大腿骨頭壊死症【人工関節、かつてステロイド投与あり】 障害厚生年金3級

このお客様はフルタイムで勤務しており、仕事と並行して障害年金の申請手続を進めることに負担を感じていました。必要書類の収集や申立書の作成、年金事務所とのやり取りには相応の時間と労力がかかるため、「専門家に依頼した方が早く、確実に進められる」と考え、当事務所へご相談いただきました。

ある日、警備員として勤務中に左脚の違和感が出現し、1か月後から歩行時に響くような痛みが生じ、次第に左足を引きずるようになりました。更に1か月後、激痛で立ち上がれず、医療機関を受診して即日入院し、左大腿骨頭壊死症と診断されます。大学病院へ転院しましたが、壊死範囲が広く、骨切り術では悪化する可能性があるとして人工股関節置換術を勧められました。ところが、いったん痛みが軽減したので復職しましたが、再び悪化して3か月後に休職。左人工股関節置換術を受けました。

障害年金の審査途中で、診断書に既往症として「ITP(特発性血小板減少性紫斑病)」の記載があったことから、追加資料の提出を求める返戻がありました。
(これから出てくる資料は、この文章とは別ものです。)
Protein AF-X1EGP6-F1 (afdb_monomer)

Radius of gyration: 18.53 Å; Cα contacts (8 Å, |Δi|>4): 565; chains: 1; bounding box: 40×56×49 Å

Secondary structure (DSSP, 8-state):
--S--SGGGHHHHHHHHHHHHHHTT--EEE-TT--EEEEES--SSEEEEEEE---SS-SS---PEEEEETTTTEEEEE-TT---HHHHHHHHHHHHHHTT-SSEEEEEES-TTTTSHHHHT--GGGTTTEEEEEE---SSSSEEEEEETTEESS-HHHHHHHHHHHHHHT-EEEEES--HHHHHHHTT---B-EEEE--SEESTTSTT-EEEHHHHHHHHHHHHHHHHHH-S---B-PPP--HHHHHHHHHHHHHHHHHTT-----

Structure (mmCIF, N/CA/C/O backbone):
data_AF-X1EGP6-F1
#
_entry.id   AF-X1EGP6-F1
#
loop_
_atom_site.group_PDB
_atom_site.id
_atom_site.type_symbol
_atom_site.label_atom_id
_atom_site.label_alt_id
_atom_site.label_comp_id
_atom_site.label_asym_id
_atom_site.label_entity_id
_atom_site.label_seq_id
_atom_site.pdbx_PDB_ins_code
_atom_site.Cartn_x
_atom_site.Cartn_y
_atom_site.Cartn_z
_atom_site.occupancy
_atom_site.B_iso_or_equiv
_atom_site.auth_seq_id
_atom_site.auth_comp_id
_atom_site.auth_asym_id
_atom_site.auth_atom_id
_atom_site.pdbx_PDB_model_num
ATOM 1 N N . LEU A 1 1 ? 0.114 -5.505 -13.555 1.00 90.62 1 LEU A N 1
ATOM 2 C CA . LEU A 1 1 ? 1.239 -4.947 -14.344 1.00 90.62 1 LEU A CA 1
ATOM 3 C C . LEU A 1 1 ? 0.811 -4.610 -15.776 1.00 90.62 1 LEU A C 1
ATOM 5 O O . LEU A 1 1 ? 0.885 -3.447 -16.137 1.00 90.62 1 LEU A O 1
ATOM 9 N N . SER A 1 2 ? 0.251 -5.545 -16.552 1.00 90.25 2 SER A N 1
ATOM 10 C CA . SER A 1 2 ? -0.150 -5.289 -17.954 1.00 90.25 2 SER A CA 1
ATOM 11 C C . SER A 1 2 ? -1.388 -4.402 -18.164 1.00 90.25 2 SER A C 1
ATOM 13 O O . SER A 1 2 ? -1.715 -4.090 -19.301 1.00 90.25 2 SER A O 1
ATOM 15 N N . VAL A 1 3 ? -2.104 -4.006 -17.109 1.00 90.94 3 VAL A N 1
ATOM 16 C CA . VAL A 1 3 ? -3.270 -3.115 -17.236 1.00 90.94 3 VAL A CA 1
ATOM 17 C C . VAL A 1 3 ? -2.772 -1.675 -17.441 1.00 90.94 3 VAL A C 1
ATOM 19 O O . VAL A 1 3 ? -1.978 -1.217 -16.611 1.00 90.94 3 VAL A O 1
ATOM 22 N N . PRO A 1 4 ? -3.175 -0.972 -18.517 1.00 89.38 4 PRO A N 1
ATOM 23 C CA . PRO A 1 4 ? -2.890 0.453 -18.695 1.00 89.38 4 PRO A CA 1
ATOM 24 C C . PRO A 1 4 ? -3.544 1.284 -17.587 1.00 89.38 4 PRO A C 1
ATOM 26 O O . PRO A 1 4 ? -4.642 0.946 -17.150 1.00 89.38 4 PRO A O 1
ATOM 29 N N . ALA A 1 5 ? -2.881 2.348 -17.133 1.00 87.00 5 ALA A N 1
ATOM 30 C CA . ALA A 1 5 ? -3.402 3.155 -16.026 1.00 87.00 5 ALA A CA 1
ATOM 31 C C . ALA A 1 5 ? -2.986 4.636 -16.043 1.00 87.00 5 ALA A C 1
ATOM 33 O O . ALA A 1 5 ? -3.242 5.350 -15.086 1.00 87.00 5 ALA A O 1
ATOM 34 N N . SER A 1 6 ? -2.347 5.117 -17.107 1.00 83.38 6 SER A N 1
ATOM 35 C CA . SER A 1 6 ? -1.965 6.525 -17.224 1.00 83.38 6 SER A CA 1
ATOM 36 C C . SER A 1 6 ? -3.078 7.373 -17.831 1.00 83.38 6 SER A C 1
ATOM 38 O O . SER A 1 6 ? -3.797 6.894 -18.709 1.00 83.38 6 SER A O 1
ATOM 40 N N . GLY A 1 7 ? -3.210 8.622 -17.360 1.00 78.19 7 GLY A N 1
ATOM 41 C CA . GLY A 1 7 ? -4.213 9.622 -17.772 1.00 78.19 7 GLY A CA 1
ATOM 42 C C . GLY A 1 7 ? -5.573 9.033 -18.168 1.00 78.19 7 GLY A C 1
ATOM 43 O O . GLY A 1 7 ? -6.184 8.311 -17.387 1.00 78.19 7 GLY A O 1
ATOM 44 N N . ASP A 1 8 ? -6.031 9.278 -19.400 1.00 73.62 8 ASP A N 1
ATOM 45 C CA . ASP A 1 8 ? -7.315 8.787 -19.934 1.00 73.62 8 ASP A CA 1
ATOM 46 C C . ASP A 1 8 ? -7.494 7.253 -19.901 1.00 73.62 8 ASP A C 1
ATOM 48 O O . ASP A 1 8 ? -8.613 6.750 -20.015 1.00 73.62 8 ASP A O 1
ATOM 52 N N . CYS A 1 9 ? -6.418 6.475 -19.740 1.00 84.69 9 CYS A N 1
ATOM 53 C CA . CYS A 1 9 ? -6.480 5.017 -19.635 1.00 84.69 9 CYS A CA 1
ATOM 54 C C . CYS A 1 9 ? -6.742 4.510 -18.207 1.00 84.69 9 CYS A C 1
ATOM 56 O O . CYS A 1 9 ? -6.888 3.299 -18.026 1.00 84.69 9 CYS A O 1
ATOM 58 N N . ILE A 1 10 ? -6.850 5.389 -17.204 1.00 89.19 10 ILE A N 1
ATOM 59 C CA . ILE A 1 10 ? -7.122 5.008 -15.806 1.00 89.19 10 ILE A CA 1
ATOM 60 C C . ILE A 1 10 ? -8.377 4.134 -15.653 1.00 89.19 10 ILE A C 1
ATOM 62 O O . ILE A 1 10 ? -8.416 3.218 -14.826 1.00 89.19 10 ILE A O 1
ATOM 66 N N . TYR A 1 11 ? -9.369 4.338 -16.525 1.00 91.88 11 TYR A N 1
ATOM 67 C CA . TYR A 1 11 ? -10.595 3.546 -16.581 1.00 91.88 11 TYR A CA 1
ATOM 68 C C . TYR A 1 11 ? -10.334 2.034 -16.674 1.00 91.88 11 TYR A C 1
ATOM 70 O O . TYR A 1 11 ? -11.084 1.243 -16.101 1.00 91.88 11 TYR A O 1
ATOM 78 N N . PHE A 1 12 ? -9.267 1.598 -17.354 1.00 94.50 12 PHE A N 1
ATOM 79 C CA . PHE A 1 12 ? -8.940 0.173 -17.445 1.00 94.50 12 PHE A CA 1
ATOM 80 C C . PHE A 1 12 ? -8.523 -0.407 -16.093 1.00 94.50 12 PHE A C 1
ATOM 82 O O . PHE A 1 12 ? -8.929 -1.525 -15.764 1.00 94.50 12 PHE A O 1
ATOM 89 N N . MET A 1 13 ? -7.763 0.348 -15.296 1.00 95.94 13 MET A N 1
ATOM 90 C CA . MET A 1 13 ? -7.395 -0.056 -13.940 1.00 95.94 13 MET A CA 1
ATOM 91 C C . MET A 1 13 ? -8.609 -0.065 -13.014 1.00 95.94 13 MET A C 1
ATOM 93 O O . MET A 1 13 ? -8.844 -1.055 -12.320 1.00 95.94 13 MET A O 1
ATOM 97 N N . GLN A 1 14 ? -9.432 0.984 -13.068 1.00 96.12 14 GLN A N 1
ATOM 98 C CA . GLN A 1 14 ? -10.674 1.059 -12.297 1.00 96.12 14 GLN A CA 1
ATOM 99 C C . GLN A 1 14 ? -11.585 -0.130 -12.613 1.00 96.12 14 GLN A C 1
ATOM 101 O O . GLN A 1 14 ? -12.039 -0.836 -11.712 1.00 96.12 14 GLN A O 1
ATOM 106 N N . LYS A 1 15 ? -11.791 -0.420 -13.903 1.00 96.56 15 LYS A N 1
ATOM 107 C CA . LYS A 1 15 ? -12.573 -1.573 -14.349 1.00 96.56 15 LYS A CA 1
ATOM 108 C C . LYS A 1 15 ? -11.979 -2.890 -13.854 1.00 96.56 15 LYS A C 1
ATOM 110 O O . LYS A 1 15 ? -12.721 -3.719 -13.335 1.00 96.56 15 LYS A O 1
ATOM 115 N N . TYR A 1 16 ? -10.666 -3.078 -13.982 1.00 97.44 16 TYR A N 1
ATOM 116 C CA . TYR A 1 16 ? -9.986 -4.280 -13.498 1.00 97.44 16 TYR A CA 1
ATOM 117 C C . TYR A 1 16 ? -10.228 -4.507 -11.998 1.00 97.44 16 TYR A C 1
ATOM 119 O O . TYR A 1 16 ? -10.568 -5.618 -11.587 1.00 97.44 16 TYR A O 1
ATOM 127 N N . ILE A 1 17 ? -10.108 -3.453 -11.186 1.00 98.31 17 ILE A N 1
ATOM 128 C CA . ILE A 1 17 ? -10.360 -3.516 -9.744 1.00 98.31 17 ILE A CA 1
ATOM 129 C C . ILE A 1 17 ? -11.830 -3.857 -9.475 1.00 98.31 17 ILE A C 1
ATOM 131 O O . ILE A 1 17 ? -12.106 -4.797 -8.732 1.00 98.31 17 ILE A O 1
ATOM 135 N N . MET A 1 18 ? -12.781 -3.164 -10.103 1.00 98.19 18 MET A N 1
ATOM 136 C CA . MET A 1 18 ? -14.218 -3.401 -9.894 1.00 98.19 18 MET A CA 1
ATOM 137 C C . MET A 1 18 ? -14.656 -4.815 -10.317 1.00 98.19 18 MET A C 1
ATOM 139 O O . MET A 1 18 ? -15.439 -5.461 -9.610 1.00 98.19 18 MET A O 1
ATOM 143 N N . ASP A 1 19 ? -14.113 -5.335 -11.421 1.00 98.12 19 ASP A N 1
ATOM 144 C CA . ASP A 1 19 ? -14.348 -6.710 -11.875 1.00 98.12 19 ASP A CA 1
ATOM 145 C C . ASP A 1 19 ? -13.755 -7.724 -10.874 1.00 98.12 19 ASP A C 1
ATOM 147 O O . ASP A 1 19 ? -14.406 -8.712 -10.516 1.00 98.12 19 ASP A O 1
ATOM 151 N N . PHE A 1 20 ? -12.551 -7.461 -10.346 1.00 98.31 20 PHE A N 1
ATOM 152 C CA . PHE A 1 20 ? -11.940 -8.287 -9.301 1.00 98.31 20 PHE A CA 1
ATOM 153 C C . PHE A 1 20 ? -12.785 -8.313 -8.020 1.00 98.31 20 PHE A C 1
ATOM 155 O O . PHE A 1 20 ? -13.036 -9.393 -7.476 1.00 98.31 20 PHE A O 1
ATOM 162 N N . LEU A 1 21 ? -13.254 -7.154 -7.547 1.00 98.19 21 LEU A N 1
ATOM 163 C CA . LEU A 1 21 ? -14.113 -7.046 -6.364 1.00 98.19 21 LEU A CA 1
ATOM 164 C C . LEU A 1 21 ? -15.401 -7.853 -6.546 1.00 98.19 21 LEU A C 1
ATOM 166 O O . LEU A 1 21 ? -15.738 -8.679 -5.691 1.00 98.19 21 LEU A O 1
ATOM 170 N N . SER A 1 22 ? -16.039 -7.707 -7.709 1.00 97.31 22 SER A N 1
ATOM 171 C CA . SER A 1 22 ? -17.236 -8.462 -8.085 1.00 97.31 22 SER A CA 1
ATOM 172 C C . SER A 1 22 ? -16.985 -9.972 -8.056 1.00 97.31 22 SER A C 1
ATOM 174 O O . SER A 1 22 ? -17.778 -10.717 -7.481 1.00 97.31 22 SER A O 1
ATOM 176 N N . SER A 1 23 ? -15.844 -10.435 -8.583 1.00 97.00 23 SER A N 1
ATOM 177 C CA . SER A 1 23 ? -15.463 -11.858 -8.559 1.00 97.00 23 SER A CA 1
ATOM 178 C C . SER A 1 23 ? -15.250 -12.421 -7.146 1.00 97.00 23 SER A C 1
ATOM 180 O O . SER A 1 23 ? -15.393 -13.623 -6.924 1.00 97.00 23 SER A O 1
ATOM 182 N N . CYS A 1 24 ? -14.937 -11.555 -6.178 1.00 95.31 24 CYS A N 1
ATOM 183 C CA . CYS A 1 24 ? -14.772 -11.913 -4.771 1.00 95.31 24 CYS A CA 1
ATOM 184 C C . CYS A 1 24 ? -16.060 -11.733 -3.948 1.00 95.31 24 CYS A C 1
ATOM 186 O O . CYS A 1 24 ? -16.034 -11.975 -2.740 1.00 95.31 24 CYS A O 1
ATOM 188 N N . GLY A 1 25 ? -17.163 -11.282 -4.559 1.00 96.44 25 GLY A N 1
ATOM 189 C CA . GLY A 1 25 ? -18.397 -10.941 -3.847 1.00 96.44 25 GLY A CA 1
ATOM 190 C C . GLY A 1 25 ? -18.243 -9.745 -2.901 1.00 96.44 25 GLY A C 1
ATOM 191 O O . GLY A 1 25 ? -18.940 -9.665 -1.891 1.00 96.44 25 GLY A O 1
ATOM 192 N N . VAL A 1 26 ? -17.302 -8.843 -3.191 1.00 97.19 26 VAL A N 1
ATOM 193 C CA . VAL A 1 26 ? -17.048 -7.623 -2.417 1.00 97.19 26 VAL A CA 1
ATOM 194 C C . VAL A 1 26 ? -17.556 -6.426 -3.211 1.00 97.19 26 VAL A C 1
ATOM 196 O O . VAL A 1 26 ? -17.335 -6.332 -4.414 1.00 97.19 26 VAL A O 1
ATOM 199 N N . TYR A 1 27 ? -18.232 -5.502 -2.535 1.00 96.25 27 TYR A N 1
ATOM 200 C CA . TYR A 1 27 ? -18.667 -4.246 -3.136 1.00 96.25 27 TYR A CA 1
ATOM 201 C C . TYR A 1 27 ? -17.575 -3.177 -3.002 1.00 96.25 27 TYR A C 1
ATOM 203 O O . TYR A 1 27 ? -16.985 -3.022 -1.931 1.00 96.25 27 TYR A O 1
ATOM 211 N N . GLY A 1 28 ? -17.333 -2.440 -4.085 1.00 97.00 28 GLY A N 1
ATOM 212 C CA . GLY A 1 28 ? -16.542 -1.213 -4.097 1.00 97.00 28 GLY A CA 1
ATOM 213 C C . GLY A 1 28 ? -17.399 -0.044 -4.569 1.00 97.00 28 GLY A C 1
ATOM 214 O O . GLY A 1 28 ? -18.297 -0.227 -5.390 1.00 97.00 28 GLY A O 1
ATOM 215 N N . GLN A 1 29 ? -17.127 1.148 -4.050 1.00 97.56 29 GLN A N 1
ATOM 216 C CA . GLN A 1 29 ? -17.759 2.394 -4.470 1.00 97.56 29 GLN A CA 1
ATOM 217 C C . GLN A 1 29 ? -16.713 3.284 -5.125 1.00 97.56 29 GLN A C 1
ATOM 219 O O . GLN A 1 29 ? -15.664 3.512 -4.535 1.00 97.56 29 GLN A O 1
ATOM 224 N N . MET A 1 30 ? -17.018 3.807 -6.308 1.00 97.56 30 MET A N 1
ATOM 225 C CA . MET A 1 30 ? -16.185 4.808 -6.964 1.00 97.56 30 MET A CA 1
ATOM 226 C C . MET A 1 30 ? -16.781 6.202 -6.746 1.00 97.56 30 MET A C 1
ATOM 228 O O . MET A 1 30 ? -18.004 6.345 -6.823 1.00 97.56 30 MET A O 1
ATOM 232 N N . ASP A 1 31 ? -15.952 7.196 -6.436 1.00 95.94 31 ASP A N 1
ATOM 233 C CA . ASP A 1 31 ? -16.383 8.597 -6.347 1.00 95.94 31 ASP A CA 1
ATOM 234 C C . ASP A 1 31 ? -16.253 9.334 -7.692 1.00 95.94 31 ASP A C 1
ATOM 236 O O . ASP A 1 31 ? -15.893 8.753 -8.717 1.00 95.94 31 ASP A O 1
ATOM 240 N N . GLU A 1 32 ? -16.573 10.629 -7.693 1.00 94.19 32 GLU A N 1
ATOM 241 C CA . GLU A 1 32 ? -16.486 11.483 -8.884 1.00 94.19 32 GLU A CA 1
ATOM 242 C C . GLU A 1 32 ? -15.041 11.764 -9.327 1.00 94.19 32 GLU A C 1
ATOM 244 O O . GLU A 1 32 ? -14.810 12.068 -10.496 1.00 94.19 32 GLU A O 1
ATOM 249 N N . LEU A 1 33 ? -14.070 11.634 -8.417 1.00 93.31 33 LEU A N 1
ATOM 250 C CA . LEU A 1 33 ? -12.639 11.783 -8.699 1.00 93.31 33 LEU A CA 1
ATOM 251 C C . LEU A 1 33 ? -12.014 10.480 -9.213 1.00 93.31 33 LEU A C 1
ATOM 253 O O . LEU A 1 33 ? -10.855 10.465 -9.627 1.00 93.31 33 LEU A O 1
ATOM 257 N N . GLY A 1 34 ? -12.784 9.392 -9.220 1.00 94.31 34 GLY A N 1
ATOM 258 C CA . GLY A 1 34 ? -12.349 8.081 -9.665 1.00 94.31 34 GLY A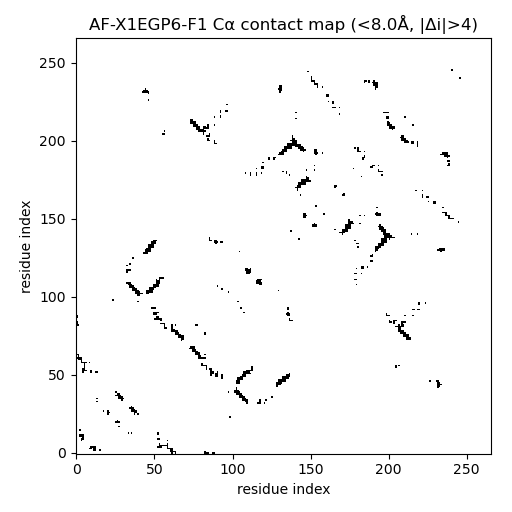 CA 1
ATOM 259 C C . GLY A 1 34 ? -11.623 7.269 -8.596 1.00 94.31 34 GLY A C 1
ATOM 260 O O . GLY A 1 34 ? -11.069 6.229 -8.948 1.00 94.31 34 GLY A O 1
ATOM 261 N N . ASN A 1 35 ? -11.626 7.696 -7.330 1.00 97.38 35 ASN A N 1
ATOM 262 C CA . ASN A 1 35 ? -11.131 6.895 -6.212 1.00 97.38 35 ASN A CA 1
ATOM 263 C C . ASN A 1 35 ? -12.056 5.700 -5.983 1.00 97.38 35 ASN A C 1
ATOM 265 O O . ASN A 1 35 ? -13.274 5.829 -6.107 1.00 97.38 35 ASN A O 1
ATOM 269 N N . ILE A 1 36 ? -11.506 4.552 -5.583 1.00 98.56 36 ILE A N 1
ATOM 270 C CA . ILE A 1 36 ? -12.293 3.352 -5.266 1.00 98.56 36 ILE A CA 1
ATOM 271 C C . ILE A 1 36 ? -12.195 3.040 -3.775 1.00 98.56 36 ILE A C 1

ITPの治療では副腎皮質ステロイドを使用することがあり、今回の請求傷病である左大腿骨頭壊死症との因果関係を確認する必要があるため、ステロイドの使用時期、頻度、投与量などを病歴・就労状況等申立書へ詳しく記載するよう求められたものです。つまり、因果関係があれば初診日はITPの初診日までずれ込み、小学生のときでしたので厚生年金加入中ではなく、不支給になってしまうのです。これに対し、当時の医師は既に退職し、診療記録も廃棄されていたため治療内容の確認は困難でしたが、小学6年生で口腔内出血を契機としてITPと診断され、ステロイド治療を受けたものの、小児ITPは短期間で自然軽快することが多く、発症から30年以上経過した現在の大腿骨頭壊死との関連性は低いとの見解を提出しました。

その後の審査では、最終的には、ITPの治療時ではなく、大腿骨頭壊死として初めて医療機関を受診した日が初診日として認定されました。その結果、障害厚生年金3級が障害認定日に遡って認められました。審査に必要な事実関係を確認するため、ご本人にも30年以上前に受診した病院まで足を運んでいただくなど、多大なご協力をいただきました。古い病歴が関係する障害年金請求では、当時の診療記録が残っていないことも少なくありません。それでも、可能な限り資料を収集し、治療経過や傷病同士の関係を丁寧に整理して説明することが、適切な初診日の認定につながる重要なポイントです。